Transcribe nothing except the lines below that run from the one with "ATOM 54 C C" to the one with "ATOM 92 C CA", ends included, and do not copy any picture.

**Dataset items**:
◆ ◆ ◆ ◆ ◆

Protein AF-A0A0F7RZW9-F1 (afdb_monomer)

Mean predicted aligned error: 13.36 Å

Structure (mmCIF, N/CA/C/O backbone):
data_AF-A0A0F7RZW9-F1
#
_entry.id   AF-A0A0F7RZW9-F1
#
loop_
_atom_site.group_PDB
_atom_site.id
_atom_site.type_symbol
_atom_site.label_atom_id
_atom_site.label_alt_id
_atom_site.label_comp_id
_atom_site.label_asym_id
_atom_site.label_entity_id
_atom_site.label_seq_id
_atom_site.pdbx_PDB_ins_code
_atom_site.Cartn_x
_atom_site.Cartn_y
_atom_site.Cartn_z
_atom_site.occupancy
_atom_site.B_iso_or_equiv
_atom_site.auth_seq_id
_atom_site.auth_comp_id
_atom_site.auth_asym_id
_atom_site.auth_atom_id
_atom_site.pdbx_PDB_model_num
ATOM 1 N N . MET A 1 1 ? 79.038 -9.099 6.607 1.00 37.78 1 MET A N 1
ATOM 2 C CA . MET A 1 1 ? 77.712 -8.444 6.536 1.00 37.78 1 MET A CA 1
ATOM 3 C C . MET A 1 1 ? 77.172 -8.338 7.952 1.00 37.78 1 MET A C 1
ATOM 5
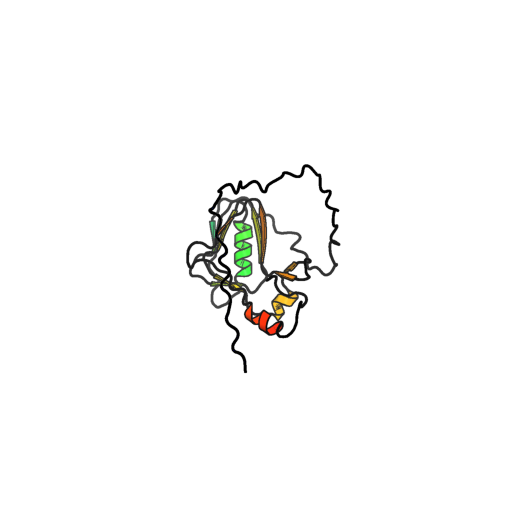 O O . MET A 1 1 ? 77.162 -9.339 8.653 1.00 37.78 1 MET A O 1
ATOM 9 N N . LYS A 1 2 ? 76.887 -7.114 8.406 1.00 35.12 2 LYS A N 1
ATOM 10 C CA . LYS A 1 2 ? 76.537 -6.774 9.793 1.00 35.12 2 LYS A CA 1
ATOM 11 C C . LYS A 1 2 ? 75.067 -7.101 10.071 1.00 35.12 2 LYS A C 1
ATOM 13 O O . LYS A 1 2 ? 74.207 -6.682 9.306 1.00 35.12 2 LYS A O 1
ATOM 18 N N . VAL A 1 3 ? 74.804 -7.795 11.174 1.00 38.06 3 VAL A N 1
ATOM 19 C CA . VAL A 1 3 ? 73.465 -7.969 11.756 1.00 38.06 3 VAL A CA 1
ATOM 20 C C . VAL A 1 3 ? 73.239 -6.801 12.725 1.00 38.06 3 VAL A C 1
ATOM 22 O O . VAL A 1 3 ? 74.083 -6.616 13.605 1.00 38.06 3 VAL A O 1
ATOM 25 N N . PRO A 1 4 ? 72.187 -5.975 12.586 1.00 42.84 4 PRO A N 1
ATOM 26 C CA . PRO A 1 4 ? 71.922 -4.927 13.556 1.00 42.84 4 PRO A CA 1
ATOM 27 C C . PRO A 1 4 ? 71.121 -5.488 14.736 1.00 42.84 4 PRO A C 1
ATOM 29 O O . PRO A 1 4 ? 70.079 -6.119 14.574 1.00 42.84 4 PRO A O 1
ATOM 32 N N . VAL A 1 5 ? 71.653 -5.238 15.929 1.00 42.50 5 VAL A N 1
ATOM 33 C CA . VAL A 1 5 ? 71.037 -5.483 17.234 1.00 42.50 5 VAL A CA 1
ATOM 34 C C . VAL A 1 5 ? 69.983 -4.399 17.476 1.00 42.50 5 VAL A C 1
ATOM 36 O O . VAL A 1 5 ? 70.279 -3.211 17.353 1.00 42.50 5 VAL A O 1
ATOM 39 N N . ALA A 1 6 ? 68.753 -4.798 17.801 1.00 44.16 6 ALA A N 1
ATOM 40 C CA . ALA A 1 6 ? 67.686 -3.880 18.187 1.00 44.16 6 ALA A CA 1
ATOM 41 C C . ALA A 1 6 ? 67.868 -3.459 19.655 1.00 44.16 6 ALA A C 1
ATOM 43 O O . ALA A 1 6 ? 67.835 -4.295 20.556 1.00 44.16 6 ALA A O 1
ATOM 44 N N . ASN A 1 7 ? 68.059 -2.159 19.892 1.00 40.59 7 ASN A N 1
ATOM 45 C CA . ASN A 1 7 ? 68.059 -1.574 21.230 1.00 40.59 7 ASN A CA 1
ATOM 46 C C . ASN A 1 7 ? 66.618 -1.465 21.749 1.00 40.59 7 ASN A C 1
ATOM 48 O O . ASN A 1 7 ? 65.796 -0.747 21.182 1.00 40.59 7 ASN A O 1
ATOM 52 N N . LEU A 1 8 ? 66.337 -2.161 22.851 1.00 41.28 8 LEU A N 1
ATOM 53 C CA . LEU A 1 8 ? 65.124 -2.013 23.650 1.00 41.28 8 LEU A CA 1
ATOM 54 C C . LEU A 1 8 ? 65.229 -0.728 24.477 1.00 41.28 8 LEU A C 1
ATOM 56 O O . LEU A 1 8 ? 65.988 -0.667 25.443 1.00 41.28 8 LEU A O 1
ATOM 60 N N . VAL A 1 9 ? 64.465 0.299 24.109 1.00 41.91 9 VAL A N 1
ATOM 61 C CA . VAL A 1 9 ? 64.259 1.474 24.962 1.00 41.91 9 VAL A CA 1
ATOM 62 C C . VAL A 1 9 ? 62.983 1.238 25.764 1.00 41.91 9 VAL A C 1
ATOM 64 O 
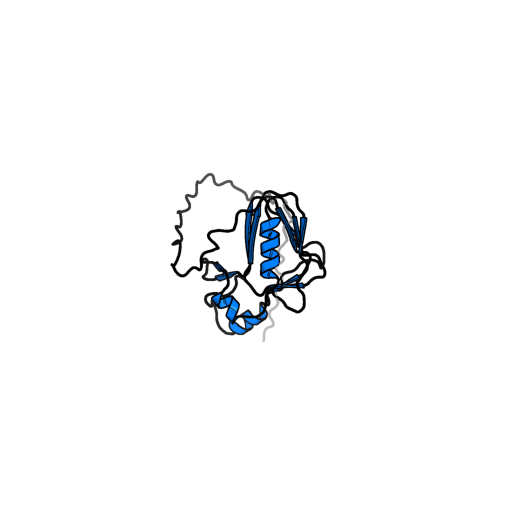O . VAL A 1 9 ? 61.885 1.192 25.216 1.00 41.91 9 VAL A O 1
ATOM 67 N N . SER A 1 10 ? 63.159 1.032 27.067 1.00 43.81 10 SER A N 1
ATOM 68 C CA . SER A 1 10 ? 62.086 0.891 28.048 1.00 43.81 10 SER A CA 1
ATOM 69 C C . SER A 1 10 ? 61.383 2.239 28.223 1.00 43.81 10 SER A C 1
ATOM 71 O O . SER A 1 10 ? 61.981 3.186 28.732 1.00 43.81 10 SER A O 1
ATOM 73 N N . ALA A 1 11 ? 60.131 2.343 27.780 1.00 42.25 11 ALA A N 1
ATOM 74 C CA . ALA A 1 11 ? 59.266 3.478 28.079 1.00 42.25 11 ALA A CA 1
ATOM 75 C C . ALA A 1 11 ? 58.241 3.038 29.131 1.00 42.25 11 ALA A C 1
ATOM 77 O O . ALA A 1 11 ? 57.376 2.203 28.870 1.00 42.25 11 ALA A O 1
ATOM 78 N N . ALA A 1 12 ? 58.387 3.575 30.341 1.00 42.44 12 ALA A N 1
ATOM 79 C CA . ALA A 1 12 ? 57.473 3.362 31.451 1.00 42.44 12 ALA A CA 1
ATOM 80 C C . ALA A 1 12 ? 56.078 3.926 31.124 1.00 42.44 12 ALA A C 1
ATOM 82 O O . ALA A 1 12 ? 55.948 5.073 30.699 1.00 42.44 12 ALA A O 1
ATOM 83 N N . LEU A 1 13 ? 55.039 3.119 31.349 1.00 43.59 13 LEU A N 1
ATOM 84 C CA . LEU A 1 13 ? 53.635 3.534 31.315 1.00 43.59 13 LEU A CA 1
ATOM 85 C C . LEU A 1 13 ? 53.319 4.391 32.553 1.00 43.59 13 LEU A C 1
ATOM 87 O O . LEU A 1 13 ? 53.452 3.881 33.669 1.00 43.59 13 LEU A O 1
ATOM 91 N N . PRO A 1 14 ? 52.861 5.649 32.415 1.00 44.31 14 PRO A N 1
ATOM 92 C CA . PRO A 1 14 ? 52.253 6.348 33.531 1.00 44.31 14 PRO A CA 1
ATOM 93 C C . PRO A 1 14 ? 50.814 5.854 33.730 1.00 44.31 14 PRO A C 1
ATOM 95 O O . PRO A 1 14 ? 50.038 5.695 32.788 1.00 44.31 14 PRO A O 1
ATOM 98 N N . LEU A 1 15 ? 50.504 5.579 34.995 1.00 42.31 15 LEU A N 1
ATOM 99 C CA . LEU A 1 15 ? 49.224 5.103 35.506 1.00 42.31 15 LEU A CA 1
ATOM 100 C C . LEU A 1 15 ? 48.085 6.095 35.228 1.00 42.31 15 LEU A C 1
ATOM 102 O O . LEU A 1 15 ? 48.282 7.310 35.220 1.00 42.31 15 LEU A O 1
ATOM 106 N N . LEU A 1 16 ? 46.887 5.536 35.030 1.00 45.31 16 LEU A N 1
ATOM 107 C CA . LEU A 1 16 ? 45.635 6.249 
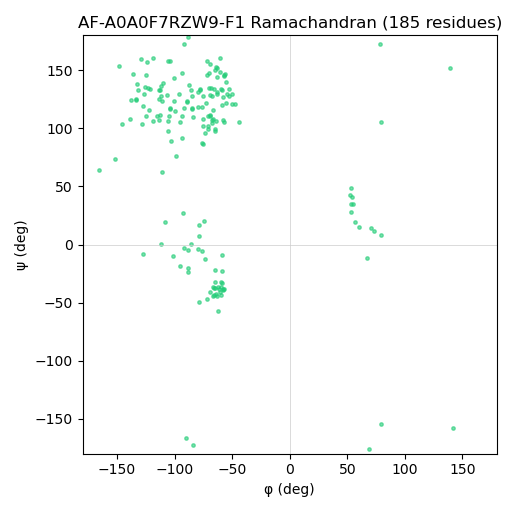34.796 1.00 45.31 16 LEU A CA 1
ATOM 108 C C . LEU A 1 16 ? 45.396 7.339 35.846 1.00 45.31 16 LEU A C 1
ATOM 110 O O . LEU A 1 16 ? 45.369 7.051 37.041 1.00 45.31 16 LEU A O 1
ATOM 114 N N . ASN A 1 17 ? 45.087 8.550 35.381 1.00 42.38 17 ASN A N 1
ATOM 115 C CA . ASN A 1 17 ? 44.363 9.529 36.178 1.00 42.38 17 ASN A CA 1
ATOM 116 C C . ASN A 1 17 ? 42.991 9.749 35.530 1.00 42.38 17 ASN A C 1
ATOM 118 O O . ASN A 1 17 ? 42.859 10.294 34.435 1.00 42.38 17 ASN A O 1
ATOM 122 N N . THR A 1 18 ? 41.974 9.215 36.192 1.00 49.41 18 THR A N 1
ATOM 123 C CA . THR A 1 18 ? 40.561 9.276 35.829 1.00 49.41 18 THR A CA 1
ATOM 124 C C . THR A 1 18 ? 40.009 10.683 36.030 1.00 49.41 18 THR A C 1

◆ ◆ ◆ ◆ ◆

**Worked solution**:
ATOM 54 C C . LEU A 1 8 ? 65.229 -0.728 24.477 1.00 41.28 8 LEU A C 1
ATOM 56 O O . LEU A 1 8 ? 65.988 -0.667 25.443 1.00 41.28 8 LEU A O 1
ATOM 60 N N . VAL A 1 9 ? 64.465 0.299 24.109 1.00 41.91 9 VAL A N 1
ATOM 61 C CA . VAL A 1 9 ? 64.259 1.474 24.962 1.00 41.91 9 VAL A CA 1
ATOM 62 C C . VAL A 1 9 ? 62.983 1.238 25.764 1.00 41.91 9 VAL A C 1
ATOM 64 O 
O . VAL A 1 9 ? 61.885 1.192 25.216 1.00 41.91 9 VAL A O 1
ATOM 67 N N . SER A 1 10 ? 63.159 1.032 27.067 1.00 43.81 10 SER A N 1
ATOM 68 C CA . SER A 1 10 ? 62.086 0.891 28.048 1.00 43.81 10 SER A CA 1
ATOM 69 C C . SER A 1 10 ? 61.383 2.239 28.223 1.00 43.81 10 SER A C 1
ATOM 71 O O . SER A 1 10 ? 61.981 3.186 28.732 1.00 43.81 10 SER A O 1
ATOM 73 N N . ALA A 1 11 ? 60.131 2.343 27.780 1.00 42.25 11 ALA A N 1
ATOM 74 C CA . ALA A 1 11 ? 59.266 3.478 28.079 1.00 42.25 11 ALA A CA 1
ATOM 75 C C . ALA A 1 11 ? 58.241 3.038 29.131 1.00 42.25 11 ALA A C 1
ATOM 77 O O . ALA A 1 11 ? 57.376 2.203 28.870 1.00 42.25 11 ALA A O 1
ATOM 78 N N . ALA A 1 12 ? 58.387 3.575 30.341 1.00 42.44 12 ALA A N 1
ATOM 79 C CA . ALA A 1 12 ? 57.473 3.362 31.451 1.00 42.44 12 ALA A CA 1
ATOM 80 C C . ALA A 1 12 ? 56.078 3.926 31.124 1.00 42.44 12 ALA A C 1
ATOM 82 O O . ALA A 1 12 ? 55.948 5.073 30.699 1.00 42.44 12 ALA A O 1
ATOM 83 N N . LEU A 1 13 ? 55.039 3.119 31.349 1.00 43.59 13 LEU A N 1
ATOM 84 C CA . LEU A 1 13 ? 53.635 3.534 31.315 1.00 43.59 13 LEU A CA 1
ATOM 85 C C . LEU A 1 13 ? 53.319 4.391 32.553 1.00 43.59 13 LEU A C 1
ATOM 87 O O . LEU A 1 13 ? 53.452 3.881 33.669 1.00 43.59 13 LEU A O 1
ATOM 91 N N . PRO A 1 14 ? 52.861 5.649 32.415 1.00 44.31 14 PRO A N 1
ATOM 92 C CA . PRO A 1 14 ? 52.253 6.348 33.531 1.00 44.31 14 PRO A CA 1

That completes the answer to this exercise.